A new section of the rail trail in east granby ct has been completed.  It is part of the the new haven northahmpton/ farmington valley greenway trail system.  The section goes from copper hill rd to phelps rd in suffield about a 2 miles or so.   Has really nice marsh views and mtn views and nice small bridge.


----------



## UnaBonger (Apr 27, 2008)

skizilla said:


> A new section of the rail trail in east granby ct has been completed.  It is part of the the new haven northahmpton/ farmington valley greenway trail system.  The section goes from copper hill rd to phelps rd in suffield about a 2 miles or so.   Has really nice marsh views and mtn views and nice small bridge.

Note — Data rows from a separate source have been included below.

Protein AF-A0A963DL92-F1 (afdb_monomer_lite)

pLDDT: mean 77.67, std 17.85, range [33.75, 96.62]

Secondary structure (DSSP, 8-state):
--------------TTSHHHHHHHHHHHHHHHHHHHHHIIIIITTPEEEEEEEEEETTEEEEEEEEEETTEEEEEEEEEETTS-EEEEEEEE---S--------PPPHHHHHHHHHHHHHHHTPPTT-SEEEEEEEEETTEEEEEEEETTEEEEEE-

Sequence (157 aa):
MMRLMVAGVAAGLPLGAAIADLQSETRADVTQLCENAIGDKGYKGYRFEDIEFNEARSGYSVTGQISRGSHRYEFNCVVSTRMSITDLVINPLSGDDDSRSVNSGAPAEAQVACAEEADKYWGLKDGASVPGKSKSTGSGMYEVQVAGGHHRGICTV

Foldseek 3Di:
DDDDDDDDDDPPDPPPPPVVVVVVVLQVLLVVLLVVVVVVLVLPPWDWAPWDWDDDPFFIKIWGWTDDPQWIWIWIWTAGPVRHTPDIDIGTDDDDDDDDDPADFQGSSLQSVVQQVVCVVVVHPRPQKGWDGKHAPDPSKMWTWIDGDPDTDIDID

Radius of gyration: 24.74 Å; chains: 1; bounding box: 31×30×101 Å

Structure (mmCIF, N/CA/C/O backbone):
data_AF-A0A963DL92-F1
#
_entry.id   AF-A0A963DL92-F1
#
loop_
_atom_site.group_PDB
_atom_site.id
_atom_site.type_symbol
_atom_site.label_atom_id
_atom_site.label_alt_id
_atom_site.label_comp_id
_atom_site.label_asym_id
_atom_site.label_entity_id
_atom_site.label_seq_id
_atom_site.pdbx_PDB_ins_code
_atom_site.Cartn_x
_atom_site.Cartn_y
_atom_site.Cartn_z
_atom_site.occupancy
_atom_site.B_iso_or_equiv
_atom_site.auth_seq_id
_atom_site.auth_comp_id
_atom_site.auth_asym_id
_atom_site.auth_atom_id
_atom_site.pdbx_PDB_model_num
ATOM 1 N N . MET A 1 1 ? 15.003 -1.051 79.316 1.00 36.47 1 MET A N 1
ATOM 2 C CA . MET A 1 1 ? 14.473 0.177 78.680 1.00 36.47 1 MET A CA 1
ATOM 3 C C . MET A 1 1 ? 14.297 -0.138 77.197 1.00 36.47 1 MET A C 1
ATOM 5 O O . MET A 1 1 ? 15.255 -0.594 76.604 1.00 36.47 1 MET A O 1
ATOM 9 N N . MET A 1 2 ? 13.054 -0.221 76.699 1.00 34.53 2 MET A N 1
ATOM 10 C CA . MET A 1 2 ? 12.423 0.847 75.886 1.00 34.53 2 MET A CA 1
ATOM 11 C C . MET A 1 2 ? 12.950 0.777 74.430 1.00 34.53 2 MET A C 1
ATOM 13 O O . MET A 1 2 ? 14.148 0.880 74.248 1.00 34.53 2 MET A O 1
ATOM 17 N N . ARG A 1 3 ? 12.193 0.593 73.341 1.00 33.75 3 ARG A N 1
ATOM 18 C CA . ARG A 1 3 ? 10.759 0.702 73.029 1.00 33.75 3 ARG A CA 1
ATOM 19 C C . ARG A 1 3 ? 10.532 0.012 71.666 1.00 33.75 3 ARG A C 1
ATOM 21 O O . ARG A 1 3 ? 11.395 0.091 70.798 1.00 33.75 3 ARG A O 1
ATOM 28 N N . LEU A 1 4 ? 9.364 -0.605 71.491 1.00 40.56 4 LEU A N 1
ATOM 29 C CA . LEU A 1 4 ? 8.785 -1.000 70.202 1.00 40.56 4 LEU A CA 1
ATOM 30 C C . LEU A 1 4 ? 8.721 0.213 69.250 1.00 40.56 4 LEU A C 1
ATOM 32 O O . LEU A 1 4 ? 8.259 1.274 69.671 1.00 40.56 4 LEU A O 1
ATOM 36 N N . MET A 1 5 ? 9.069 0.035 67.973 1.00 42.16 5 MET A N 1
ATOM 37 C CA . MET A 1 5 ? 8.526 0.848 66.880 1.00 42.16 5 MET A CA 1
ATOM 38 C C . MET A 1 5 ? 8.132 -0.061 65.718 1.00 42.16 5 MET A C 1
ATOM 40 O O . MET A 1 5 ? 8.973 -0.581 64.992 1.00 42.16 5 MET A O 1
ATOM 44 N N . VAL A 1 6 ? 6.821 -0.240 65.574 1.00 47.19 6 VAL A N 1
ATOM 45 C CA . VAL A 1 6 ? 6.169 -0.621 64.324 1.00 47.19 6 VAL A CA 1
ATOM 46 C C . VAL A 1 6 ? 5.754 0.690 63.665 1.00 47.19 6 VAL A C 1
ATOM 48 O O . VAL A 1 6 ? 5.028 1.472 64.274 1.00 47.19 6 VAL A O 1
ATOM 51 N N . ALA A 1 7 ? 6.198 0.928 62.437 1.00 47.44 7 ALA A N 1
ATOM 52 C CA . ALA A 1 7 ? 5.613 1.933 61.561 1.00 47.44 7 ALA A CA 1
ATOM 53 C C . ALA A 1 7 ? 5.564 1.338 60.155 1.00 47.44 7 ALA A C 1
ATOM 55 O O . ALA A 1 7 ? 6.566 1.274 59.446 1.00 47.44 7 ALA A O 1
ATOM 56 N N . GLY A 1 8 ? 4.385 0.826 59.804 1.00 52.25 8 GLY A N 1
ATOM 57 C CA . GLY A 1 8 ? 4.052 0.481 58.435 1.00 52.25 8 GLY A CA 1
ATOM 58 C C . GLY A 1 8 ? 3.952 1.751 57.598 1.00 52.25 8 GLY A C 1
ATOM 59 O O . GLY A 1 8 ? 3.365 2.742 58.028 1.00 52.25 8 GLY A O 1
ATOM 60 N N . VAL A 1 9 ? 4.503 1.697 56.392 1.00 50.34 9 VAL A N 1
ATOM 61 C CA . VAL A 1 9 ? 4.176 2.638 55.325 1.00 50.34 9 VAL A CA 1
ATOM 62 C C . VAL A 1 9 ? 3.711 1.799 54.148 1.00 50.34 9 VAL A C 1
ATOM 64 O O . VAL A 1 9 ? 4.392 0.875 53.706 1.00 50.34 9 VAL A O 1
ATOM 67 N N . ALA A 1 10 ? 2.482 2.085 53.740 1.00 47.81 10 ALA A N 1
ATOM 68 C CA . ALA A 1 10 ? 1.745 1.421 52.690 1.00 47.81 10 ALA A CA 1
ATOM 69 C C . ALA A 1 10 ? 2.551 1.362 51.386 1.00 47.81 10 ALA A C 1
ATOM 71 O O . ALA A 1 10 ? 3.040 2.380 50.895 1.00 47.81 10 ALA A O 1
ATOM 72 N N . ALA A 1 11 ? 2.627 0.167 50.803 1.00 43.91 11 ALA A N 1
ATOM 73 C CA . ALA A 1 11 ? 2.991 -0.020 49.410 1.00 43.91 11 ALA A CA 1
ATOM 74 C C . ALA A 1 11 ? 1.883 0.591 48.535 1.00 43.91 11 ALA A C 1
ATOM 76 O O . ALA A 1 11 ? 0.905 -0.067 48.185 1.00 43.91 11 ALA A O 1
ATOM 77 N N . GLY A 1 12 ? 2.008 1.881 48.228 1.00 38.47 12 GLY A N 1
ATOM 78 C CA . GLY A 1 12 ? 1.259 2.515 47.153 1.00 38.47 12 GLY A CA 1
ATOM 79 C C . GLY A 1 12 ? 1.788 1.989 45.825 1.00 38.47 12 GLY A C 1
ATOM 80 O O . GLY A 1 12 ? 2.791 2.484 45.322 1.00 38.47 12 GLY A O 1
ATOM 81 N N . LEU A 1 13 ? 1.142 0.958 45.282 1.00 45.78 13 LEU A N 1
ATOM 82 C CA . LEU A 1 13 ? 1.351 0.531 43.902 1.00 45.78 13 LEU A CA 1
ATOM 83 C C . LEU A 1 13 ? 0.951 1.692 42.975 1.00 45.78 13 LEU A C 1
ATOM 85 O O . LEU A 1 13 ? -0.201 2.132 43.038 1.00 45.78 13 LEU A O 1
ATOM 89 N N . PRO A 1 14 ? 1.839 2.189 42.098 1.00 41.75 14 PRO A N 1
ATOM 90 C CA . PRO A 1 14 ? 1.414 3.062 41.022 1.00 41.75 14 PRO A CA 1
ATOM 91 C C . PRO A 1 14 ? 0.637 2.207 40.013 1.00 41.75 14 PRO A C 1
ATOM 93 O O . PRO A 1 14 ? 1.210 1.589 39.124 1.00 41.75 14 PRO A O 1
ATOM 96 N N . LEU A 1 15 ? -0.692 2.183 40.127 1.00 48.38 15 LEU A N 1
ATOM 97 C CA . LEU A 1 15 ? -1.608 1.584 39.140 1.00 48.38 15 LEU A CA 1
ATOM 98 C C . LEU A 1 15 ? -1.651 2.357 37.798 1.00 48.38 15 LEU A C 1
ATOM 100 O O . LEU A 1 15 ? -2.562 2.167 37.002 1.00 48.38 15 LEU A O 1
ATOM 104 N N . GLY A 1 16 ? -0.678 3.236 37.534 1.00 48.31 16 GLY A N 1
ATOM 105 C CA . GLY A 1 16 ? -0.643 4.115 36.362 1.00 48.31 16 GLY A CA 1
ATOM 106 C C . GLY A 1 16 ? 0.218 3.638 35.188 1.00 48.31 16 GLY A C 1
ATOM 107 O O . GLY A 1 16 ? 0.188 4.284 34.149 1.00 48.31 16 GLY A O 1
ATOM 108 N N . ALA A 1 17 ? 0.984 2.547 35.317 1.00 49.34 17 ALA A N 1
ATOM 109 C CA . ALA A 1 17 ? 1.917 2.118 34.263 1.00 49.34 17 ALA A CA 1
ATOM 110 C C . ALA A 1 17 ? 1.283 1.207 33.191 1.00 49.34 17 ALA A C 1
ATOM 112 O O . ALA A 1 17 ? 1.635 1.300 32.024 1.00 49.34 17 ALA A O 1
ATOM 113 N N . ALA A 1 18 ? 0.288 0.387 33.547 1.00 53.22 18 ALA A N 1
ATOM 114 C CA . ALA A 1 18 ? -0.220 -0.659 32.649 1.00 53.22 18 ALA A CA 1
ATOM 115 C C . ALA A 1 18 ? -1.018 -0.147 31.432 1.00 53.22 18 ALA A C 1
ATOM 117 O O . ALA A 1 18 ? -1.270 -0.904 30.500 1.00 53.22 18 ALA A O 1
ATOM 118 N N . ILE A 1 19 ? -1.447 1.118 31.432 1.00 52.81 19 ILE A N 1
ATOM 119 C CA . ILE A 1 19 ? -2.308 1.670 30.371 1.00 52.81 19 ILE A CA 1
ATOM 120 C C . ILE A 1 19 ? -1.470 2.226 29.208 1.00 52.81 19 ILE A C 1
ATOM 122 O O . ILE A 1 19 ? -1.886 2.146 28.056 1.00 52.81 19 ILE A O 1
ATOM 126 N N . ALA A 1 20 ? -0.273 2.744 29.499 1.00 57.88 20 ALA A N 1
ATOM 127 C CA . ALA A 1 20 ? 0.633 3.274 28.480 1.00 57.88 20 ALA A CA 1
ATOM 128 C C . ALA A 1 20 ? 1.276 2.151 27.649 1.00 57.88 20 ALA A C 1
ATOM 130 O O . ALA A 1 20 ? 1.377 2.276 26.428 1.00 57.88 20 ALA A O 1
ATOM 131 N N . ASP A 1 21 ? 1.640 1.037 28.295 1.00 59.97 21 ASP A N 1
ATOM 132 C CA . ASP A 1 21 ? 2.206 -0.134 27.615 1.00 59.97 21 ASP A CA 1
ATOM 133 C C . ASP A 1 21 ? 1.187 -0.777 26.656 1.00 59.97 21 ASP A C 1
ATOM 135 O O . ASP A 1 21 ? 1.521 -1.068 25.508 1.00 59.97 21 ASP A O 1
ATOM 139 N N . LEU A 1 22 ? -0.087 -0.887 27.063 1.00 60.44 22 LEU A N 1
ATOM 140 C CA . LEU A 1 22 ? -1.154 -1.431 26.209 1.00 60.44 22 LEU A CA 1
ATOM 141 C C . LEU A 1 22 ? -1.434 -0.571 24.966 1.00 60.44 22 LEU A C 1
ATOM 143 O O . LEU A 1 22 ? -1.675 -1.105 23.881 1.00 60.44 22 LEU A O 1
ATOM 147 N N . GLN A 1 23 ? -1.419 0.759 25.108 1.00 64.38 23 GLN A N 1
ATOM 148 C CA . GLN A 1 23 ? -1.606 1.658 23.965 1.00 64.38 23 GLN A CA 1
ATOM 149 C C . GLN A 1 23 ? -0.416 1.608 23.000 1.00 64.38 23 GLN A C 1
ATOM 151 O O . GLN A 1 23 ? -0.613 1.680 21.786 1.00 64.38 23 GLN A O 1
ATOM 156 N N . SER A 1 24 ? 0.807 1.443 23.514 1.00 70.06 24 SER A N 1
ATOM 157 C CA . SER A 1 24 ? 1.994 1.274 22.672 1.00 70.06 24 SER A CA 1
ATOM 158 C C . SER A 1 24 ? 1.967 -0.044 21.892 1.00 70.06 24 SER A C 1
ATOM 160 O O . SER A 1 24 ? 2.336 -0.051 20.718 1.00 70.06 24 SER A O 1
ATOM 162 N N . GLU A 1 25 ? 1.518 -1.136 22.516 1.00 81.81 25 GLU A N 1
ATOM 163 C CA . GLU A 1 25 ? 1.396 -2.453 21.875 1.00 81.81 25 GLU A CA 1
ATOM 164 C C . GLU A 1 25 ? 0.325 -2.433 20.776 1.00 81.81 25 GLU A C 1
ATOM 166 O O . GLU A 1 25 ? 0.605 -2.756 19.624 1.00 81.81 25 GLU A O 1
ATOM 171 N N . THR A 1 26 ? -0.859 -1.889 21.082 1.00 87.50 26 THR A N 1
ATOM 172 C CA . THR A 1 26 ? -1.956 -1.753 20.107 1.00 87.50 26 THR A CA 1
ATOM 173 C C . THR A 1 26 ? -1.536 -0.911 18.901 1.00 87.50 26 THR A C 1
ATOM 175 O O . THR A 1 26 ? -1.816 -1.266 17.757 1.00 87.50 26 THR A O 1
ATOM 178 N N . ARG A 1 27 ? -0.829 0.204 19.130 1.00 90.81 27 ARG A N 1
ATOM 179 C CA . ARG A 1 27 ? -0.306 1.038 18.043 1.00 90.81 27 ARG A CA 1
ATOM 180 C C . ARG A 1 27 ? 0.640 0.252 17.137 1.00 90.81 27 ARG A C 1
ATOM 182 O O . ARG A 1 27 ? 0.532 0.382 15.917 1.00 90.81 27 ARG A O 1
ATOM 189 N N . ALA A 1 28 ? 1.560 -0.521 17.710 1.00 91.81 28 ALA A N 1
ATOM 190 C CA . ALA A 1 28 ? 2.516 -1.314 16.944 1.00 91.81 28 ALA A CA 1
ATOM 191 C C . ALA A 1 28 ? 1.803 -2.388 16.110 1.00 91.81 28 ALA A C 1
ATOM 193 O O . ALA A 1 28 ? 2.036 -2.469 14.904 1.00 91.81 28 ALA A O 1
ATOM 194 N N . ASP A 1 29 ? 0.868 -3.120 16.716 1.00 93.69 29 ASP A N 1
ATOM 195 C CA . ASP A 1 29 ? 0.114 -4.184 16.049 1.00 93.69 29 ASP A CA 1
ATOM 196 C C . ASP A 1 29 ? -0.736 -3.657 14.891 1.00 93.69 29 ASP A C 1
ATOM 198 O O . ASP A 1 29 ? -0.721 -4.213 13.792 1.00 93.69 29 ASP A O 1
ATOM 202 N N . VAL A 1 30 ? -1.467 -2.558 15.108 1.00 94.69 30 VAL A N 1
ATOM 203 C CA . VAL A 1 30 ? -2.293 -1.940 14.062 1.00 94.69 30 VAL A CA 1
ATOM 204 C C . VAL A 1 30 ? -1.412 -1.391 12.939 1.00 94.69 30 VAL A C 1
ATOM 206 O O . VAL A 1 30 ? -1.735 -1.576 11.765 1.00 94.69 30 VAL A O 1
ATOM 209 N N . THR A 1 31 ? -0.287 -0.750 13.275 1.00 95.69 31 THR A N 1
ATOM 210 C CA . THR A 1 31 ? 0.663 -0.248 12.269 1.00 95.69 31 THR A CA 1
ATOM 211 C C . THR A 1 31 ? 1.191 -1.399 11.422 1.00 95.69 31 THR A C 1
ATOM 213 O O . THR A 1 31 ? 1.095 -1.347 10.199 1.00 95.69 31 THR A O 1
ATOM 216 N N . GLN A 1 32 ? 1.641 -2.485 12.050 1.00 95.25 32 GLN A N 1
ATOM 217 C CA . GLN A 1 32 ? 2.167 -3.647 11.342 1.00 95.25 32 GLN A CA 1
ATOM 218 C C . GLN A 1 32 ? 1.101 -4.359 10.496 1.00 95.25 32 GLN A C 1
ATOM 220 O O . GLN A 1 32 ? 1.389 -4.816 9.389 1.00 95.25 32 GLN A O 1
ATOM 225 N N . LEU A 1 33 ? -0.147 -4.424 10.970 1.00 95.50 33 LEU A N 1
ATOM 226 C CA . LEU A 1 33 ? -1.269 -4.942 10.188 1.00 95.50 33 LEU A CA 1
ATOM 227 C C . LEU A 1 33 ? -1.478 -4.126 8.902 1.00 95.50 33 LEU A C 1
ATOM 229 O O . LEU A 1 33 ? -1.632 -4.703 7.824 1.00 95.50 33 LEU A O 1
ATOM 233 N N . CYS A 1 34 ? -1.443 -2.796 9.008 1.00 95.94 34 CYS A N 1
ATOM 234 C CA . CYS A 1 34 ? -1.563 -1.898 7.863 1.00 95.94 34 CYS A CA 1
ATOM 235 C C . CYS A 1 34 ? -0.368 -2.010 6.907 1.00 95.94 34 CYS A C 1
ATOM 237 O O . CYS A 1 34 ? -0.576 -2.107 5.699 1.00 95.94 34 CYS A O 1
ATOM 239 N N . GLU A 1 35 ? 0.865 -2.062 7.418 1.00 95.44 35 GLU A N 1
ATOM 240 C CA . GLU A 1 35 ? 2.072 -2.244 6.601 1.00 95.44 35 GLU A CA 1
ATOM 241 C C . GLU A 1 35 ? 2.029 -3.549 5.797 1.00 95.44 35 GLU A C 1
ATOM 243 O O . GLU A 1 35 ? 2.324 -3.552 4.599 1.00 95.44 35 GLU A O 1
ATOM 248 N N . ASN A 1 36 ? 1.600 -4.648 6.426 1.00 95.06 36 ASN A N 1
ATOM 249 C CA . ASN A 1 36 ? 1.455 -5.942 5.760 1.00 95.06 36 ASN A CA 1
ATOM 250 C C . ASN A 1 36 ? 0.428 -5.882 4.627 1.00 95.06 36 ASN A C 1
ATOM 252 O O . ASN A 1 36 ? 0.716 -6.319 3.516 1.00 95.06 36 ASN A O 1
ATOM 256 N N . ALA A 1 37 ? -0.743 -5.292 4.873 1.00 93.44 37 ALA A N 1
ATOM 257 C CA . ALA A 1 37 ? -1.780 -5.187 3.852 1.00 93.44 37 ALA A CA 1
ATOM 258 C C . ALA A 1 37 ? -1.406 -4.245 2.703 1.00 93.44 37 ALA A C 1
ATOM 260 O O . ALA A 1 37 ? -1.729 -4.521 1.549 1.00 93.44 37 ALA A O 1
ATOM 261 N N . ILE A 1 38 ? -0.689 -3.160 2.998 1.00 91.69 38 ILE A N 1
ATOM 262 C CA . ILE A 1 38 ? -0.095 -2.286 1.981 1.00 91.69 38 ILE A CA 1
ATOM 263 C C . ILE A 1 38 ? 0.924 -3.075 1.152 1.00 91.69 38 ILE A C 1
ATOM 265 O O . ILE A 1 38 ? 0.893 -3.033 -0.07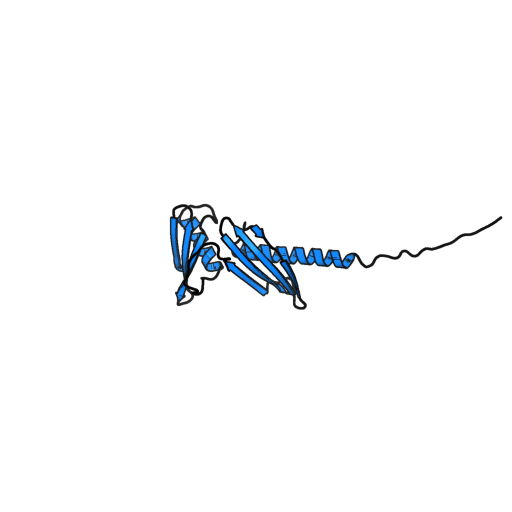8 1.00 91.69 38 ILE A O 1
ATOM 269 N N . GLY A 1 39 ? 1.775 -3.870 1.805 1.00 88.00 39 GLY A N 1
ATOM 270 C CA . GLY A 1 39 ? 2.673 -4.801 1.132 1.00 88.00 39 GLY A CA 1
ATOM 271 C C . GLY A 1 39 ? 1.925 -5.777 0.220 1.00 88.00 39 GLY A C 1
ATOM 272 O O . GLY A 1 39 ? 2.297 -5.947 -0.938 1.00 88.00 39 GLY A O 1
ATOM 273 N N . ASP A 1 40 ? 0.847 -6.390 0.694 1.00 86.56 40 ASP A N 1
ATOM 274 C CA . ASP A 1 40 ? 0.054 -7.345 -0.088 1.00 86.56 40 ASP A CA 1
ATOM 275 C C . ASP A 1 40 ? -0.709 -6.699 -1.257 1.00 86.56 40 ASP A C 1
ATOM 277 O O . ASP A 1 40 ? -1.036 -7.391 -2.219 1.00 86.56 40 ASP A O 1
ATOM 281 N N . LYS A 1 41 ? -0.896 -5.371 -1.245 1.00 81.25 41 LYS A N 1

Has the Simsbury part of this trail been opened? I'd love a nice straight shot from Farmington (where I usually grab this trail) all the way up into Granby and beyond


----------



## skizilla (May 2, 2008)

*East granby via simsbury*

Right now you can ride from farmington all the way through simsbury into granby and east granby where you are stopped by the bridge at granbrook park.  North of granbrook park the trail goes finsihed and uninterrrupted till mid suffield or so.  They completed the section in simsbury that goes around the tobacco and imperial nurseries if that is what you are asking.  It starts kind of by the ymca on 10/202


----------